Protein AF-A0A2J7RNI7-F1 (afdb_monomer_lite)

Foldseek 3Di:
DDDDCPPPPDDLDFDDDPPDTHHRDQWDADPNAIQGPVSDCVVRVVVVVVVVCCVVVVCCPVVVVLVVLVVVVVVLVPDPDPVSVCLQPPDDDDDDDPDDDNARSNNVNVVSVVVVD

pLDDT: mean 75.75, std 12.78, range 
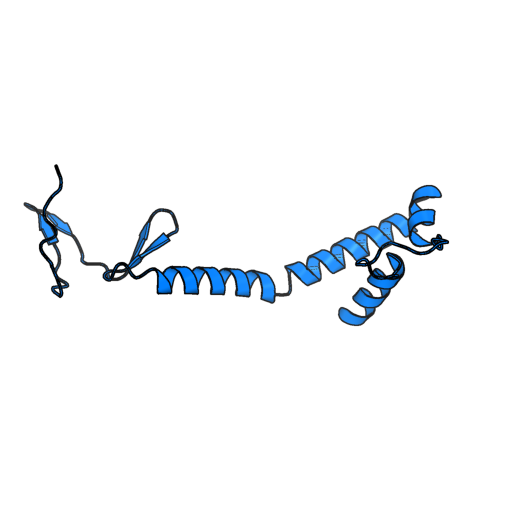[33.19, 92.88]

Organism: NCBI:txid105785

Sequence (117 aa):
MLLSRHQNAGRNHDIKIASRSFENVAEFSYMETIVTHQNSVHEEIKRRLNSGNVCYHSANIIRMNKSTKMRWAGHVAGMEKRHAYRILVVKPEGKRPLGRSNCRWIDNIKIDFREIG

Radius of gyration: 28.25 Å; chains: 1; bounding box: 61×36×69 Å

Secondary structure (DSSP, 8-state):
---------S---PEEETTEEE---SEEEETTEEEETT--HHHHHHHHHHHHHHHHHSSHHHHHHHHHHHHHHHHHHT---HHHHHHHHPPPPSPPPTTS-S--HHHHHHHHHHHH-

Structure (mmCIF, N/CA/C/O backbone):
data_AF-A0A2J7RNI7-F1
#
_entry.id   AF-A0A2J7RNI7-F1
#
loop_
_atom_site.group_PDB
_atom_site.id
_atom_site.type_symbol
_atom_site.label_atom_id
_atom_site.label_alt_id
_atom_site.label_comp_id
_atom_site.label_asym_id
_atom_site.label_entity_id
_atom_site.label_seq_id
_atom_site.pdbx_PDB_ins_code
_atom_site.Cartn_x
_atom_site.Cartn_y
_atom_site.Cartn_z
_atom_site.occupancy
_atom_site.B_iso_or_equiv
_atom_site.auth_seq_id
_atom_site.auth_comp_id
_atom_site.auth_asym_id
_atom_site.auth_atom_id
_atom_site.pdbx_PDB_model_num
ATOM 1 N N . MET A 1 1 ? -31.316 22.616 21.345 1.00 33.19 1 MET A N 1
ATOM 2 C CA . MET A 1 1 ? -31.437 22.555 22.817 1.00 33.19 1 MET A CA 1
ATOM 3 C C . MET A 1 1 ? -30.191 21.841 23.333 1.00 33.19 1 MET A C 1
ATOM 5 O O . MET A 1 1 ? -30.062 20.643 23.126 1.00 33.19 1 MET A O 1
ATOM 9 N N . LEU A 1 2 ? -29.202 22.591 23.828 1.00 33.31 2 LEU A N 1
ATOM 10 C CA . LEU A 1 2 ? -27.930 22.044 24.316 1.00 33.31 2 LEU A CA 1
ATOM 11 C C . LEU A 1 2 ? -28.164 21.465 25.715 1.00 33.31 2 LEU A C 1
ATOM 13 O O . LEU A 1 2 ? -28.346 22.218 26.668 1.00 33.31 2 LEU A O 1
ATOM 17 N N . LEU A 1 3 ? -28.218 20.137 25.823 1.00 38.12 3 LEU A N 1
ATOM 18 C CA . LEU A 1 3 ? -28.331 19.458 27.111 1.00 38.12 3 LEU A CA 1
ATOM 19 C C . LEU A 1 3 ? -26.979 19.501 27.833 1.00 38.12 3 LEU A C 1
ATOM 21 O O . LEU A 1 3 ? -25.929 19.208 27.262 1.00 38.12 3 LEU A O 1
ATOM 25 N N . SER A 1 4 ? -27.053 19.935 29.089 1.00 40.81 4 SER A N 1
ATOM 26 C CA . SER A 1 4 ? -25.954 20.127 30.029 1.00 40.81 4 SER A CA 1
ATOM 27 C C . SER A 1 4 ? -24.999 18.931 30.080 1.00 40.81 4 SER A C 1
ATOM 29 O O . SER A 1 4 ? -25.427 17.780 30.182 1.00 40.81 4 SER A O 1
ATOM 31 N N . ARG A 1 5 ? -23.689 19.210 30.069 1.00 45.44 5 ARG A N 1
ATOM 32 C CA . ARG A 1 5 ? -22.635 18.228 30.351 1.00 45.44 5 ARG A CA 1
ATOM 33 C C . ARG A 1 5 ? -22.578 17.991 31.860 1.00 45.44 5 ARG A C 1
ATOM 35 O O . ARG A 1 5 ? -21.653 18.451 32.524 1.00 45.44 5 ARG A O 1
ATOM 42 N N . HIS A 1 6 ? -23.566 17.290 32.413 1.00 47.16 6 HIS A N 1
ATOM 43 C CA . HIS A 1 6 ? -23.371 16.680 33.722 1.00 47.16 6 HIS A CA 1
ATOM 44 C C . HIS A 1 6 ? -22.268 15.635 33.556 1.00 47.16 6 HIS A C 1
ATOM 46 O O . HIS A 1 6 ? -22.403 14.695 32.770 1.00 47.16 6 HIS A O 1
ATOM 52 N N . GLN A 1 7 ? -21.146 15.841 34.241 1.00 49.16 7 GLN A N 1
ATOM 53 C CA . GLN A 1 7 ? -20.053 14.887 34.274 1.00 49.16 7 GLN A CA 1
ATOM 54 C C . GLN A 1 7 ? -20.564 13.604 34.937 1.00 49.16 7 GLN A C 1
ATOM 56 O O . GLN A 1 7 ? -20.531 13.460 36.154 1.00 49.16 7 GLN A O 1
ATOM 61 N N . ASN A 1 8 ? -21.013 12.639 34.134 1.00 51.06 8 ASN A N 1
ATOM 62 C CA . ASN A 1 8 ? -21.064 11.236 34.542 1.00 51.06 8 ASN A CA 1
ATOM 63 C C . ASN A 1 8 ? -19.632 10.686 34.532 1.00 51.06 8 ASN A C 1
ATOM 65 O O . ASN A 1 8 ? -19.304 9.738 33.825 1.00 51.06 8 ASN A O 1
ATOM 69 N N . ALA A 1 9 ? -18.743 11.344 35.271 1.00 47.75 9 ALA A N 1
ATOM 70 C CA . ALA A 1 9 ? -17.394 10.875 35.487 1.00 47.75 9 ALA A CA 1
ATOM 71 C C . ALA A 1 9 ? -17.475 9.691 36.462 1.00 47.75 9 ALA A C 1
ATOM 73 O O . ALA A 1 9 ? -17.658 9.874 37.663 1.00 47.75 9 ALA A O 1
ATOM 74 N N . GLY A 1 10 ? -17.377 8.471 35.928 1.00 53.03 10 GLY A N 1
ATOM 75 C CA . GLY A 1 10 ? -16.912 7.315 36.701 1.00 53.03 10 GLY A CA 1
ATOM 76 C C . GLY A 1 10 ? -17.925 6.233 37.076 1.00 53.03 10 GLY A C 1
ATOM 77 O O . GLY A 1 10 ? -17.606 5.410 37.927 1.00 53.03 10 GLY A O 1
ATOM 78 N N . ARG A 1 11 ? -19.121 6.176 36.478 1.00 56.81 11 ARG A N 1
ATOM 79 C CA . ARG A 1 11 ? -20.092 5.109 36.784 1.00 56.81 11 ARG A CA 1
ATOM 80 C C . ARG A 1 11 ? -20.392 4.239 35.561 1.00 56.81 11 ARG A C 1
ATOM 82 O O . ARG A 1 11 ? -21.271 4.558 34.767 1.00 56.81 11 ARG A O 1
ATOM 89 N N . ASN A 1 12 ? -19.644 3.137 35.435 1.00 61.22 12 ASN A N 1
ATOM 90 C CA . ASN A 1 12 ? -19.882 2.048 34.476 1.00 61.22 12 ASN A CA 1
ATOM 91 C C . ASN A 1 12 ? -21.091 1.226 34.937 1.00 61.22 12 ASN A C 1
ATOM 93 O O . ASN A 1 12 ? -20.948 0.161 35.539 1.00 61.22 12 ASN A O 1
ATOM 97 N N . HIS A 1 13 ? -22.289 1.769 34.762 1.00 69.31 13 HIS A N 1
ATOM 98 C CA . HIS A 1 13 ? -23.528 1.065 35.070 1.00 69.31 13 HIS A CA 1
ATOM 99 C C . HIS A 1 13 ? -24.410 1.050 33.830 1.00 69.31 13 HIS A C 1
ATOM 101 O O . HIS A 1 13 ? -24.413 2.013 33.057 1.00 69.31 13 HIS A O 1
ATOM 107 N N . ASP A 1 14 ? -25.171 -0.027 33.674 1.00 77.56 14 ASP A N 1
ATOM 108 C CA . ASP A 1 14 ? -26.169 -0.135 32.619 1.00 77.56 14 ASP A CA 1
ATOM 109 C C . ASP A 1 14 ? -27.202 0.983 32.753 1.00 77.56 14 ASP A C 1
ATOM 111 O O . ASP A 1 14 ? -27.733 1.265 33.835 1.00 77.56 14 ASP A O 1
ATOM 115 N N . ILE A 1 15 ? -27.489 1.634 31.632 1.00 82.31 15 ILE A N 1
ATOM 116 C CA . ILE A 1 15 ? -28.408 2.764 31.586 1.00 82.31 15 ILE A CA 1
ATOM 117 C C . ILE A 1 15 ? -29.821 2.203 31.466 1.00 82.31 15 ILE A C 1
ATOM 119 O O . ILE A 1 15 ? -30.171 1.579 30.467 1.00 82.31 15 ILE A O 1
ATOM 123 N N . LYS A 1 16 ? -30.665 2.443 32.470 1.00 84.81 16 LYS A N 1
ATOM 124 C CA . LYS A 1 16 ? -32.083 2.068 32.421 1.00 84.81 16 LYS A CA 1
ATOM 125 C C . LYS A 1 16 ? -32.919 3.251 31.944 1.00 84.81 16 LYS A C 1
ATOM 127 O O . LYS A 1 16 ? -32.934 4.295 32.590 1.00 84.81 16 LYS A O 1
ATOM 132 N N . ILE A 1 17 ? -33.626 3.082 30.830 1.00 82.38 17 ILE A N 1
ATOM 133 C CA . ILE A 1 17 ? -34.580 4.058 30.292 1.00 82.38 17 ILE A CA 1
ATOM 134 C C . ILE A 1 17 ? -35.945 3.379 30.205 1.00 82.38 17 ILE A C 1
ATOM 136 O O . ILE A 1 17 ? -36.140 2.444 29.426 1.00 82.38 17 ILE A O 1
ATOM 140 N N . ALA A 1 18 ? -36.902 3.865 30.998 1.00 84.50 18 ALA A N 1
ATOM 141 C CA . ALA A 1 18 ? -38.221 3.250 31.153 1.00 84.50 18 ALA A CA 1
ATOM 142 C C . ALA A 1 18 ? -38.112 1.747 31.496 1.00 84.50 18 ALA A C 1
ATOM 144 O O . ALA A 1 18 ? -37.567 1.400 32.541 1.00 84.50 18 ALA A O 1
ATOM 145 N N . SER A 1 19 ? -38.609 0.860 30.628 1.00 83.19 19 SER A N 1
ATOM 146 C CA . SER A 1 19 ? -38.547 -0.601 30.787 1.00 83.19 19 SER A CA 1
ATOM 147 C C . SER A 1 19 ? -37.362 -1.265 30.073 1.00 83.19 19 SER A C 1
ATOM 149 O O . SER A 1 19 ? -37.257 -2.491 30.087 1.00 83.19 19 SER A O 1
ATOM 151 N N . ARG A 1 20 ? -36.475 -0.493 29.429 1.00 81.50 20 ARG A N 1
ATOM 152 C CA . ARG A 1 20 ? -35.318 -1.015 28.687 1.00 81.50 20 ARG A CA 1
ATOM 153 C C . ARG A 1 20 ? -34.011 -0.698 29.407 1.00 81.50 20 ARG A C 1
ATOM 155 O O . ARG A 1 20 ? -33.784 0.432 29.832 1.00 81.50 20 ARG A O 1
ATOM 162 N N . SER A 1 21 ? -33.145 -1.702 29.497 1.00 84.75 21 SER A N 1
ATOM 163 C CA . SER A 1 21 ? -31.772 -1.576 29.991 1.00 84.75 21 SER A CA 1
ATOM 164 C C . SER A 1 21 ? -30.818 -1.567 28.799 1.00 84.75 21 SER A C 1
ATOM 166 O O . SER A 1 21 ? -30.935 -2.417 27.918 1.00 84.75 21 SER A O 1
ATOM 168 N N . PHE A 1 22 ? -29.897 -0.613 28.773 1.00 82.31 22 PHE A N 1
ATOM 169 C CA . PHE A 1 22 ? -28.828 -0.509 27.788 1.00 82.31 22 PHE A CA 1
ATOM 170 C C . PHE A 1 22 ? -27.506 -0.863 28.456 1.00 82.31 22 PHE A C 1
ATOM 172 O O . PHE A 1 22 ? -27.161 -0.283 29.488 1.00 82.31 22 PHE A O 1
ATOM 179 N N . GLU A 1 23 ? -26.790 -1.805 27.854 1.00 83.31 23 GLU A N 1
ATOM 180 C CA . GLU A 1 23 ? -25.490 -2.259 28.333 1.00 83.31 23 GLU A CA 1
ATOM 181 C C . GLU A 1 23 ? -24.447 -1.144 28.225 1.00 83.31 23 GLU A C 1
ATOM 183 O O . GLU A 1 23 ? -24.378 -0.417 27.227 1.00 83.31 23 GLU A O 1
ATOM 188 N N . ASN A 1 24 ? -23.624 -1.012 29.261 1.00 81.25 24 ASN A N 1
ATOM 189 C CA . ASN A 1 24 ? -22.440 -0.171 29.200 1.00 81.25 24 ASN A CA 1
ATOM 190 C C . ASN A 1 24 ? -21.304 -0.911 28.476 1.00 81.25 24 ASN A C 1
ATOM 192 O O . ASN A 1 24 ? -20.750 -1.874 29.001 1.00 81.25 24 ASN A O 1
ATOM 196 N N . VAL A 1 25 ? -20.936 -0.440 27.284 1.00 80.94 25 VAL A N 1
ATOM 197 C CA . VAL A 1 25 ? -19.848 -1.030 26.495 1.00 80.94 25 VAL A CA 1
ATOM 198 C C . VAL A 1 25 ? -18.620 -0.120 26.543 1.00 80.94 25 VAL A C 1
ATOM 200 O O . VAL A 1 25 ? -18.704 1.070 26.237 1.00 80.94 25 VAL A O 1
ATOM 203 N N . ALA A 1 26 ? -17.466 -0.685 26.907 1.00 82.38 26 ALA A N 1
ATOM 204 C CA . ALA A 1 26 ? -16.210 0.058 27.034 1.00 82.38 26 ALA A CA 1
ATOM 205 C C . ALA A 1 26 ? -15.714 0.649 25.699 1.00 82.38 26 ALA A C 1
ATOM 207 O O . ALA A 1 26 ? -15.104 1.724 25.689 1.00 82.38 26 ALA A O 1
ATOM 208 N N . GLU A 1 27 ? -15.985 -0.042 24.588 1.00 83.88 27 GLU A N 1
ATOM 209 C CA . GLU A 1 27 ? -15.640 0.357 23.223 1.00 83.88 27 GLU A CA 1
ATOM 210 C C . GLU A 1 27 ? -16.709 -0.136 22.246 1.00 83.88 27 GLU A C 1
ATOM 212 O O . GLU A 1 27 ? -17.099 -1.302 22.286 1.00 83.88 27 GLU A O 1
ATOM 217 N N . PHE A 1 28 ? -17.163 0.719 21.332 1.00 86.62 28 PHE A N 1
ATOM 218 C CA . PHE A 1 28 ? -18.079 0.312 20.269 1.00 86.62 28 PHE A CA 1
ATOM 219 C C . PHE A 1 28 ? -17.622 0.841 18.915 1.00 86.62 28 PHE A C 1
ATOM 221 O O . PHE A 1 28 ? -17.028 1.912 18.808 1.00 86.62 28 PHE A O 1
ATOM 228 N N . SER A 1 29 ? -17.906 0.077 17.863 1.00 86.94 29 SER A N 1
-*-
**Assignment:** Please reproduce, exactly as they appear above, the lines from the line containing "ATOM 127 O O" up to and including the line containing "ATOM 133 C CA".

**Response box:**
ATOM 127 O O . LYS A 1 16 ? -32.934 4.295 32.590 1.00 84.81 16 LYS A O 1
ATOM 132 N N . ILE A 1 17 ? -33.626 3.082 30.830 1.00 82.38 17 ILE A N 1
ATOM 133 C CA . ILE A 1 17 ? -34.580 4.058 30.292 1.00 82.38 17 ILE A CA 1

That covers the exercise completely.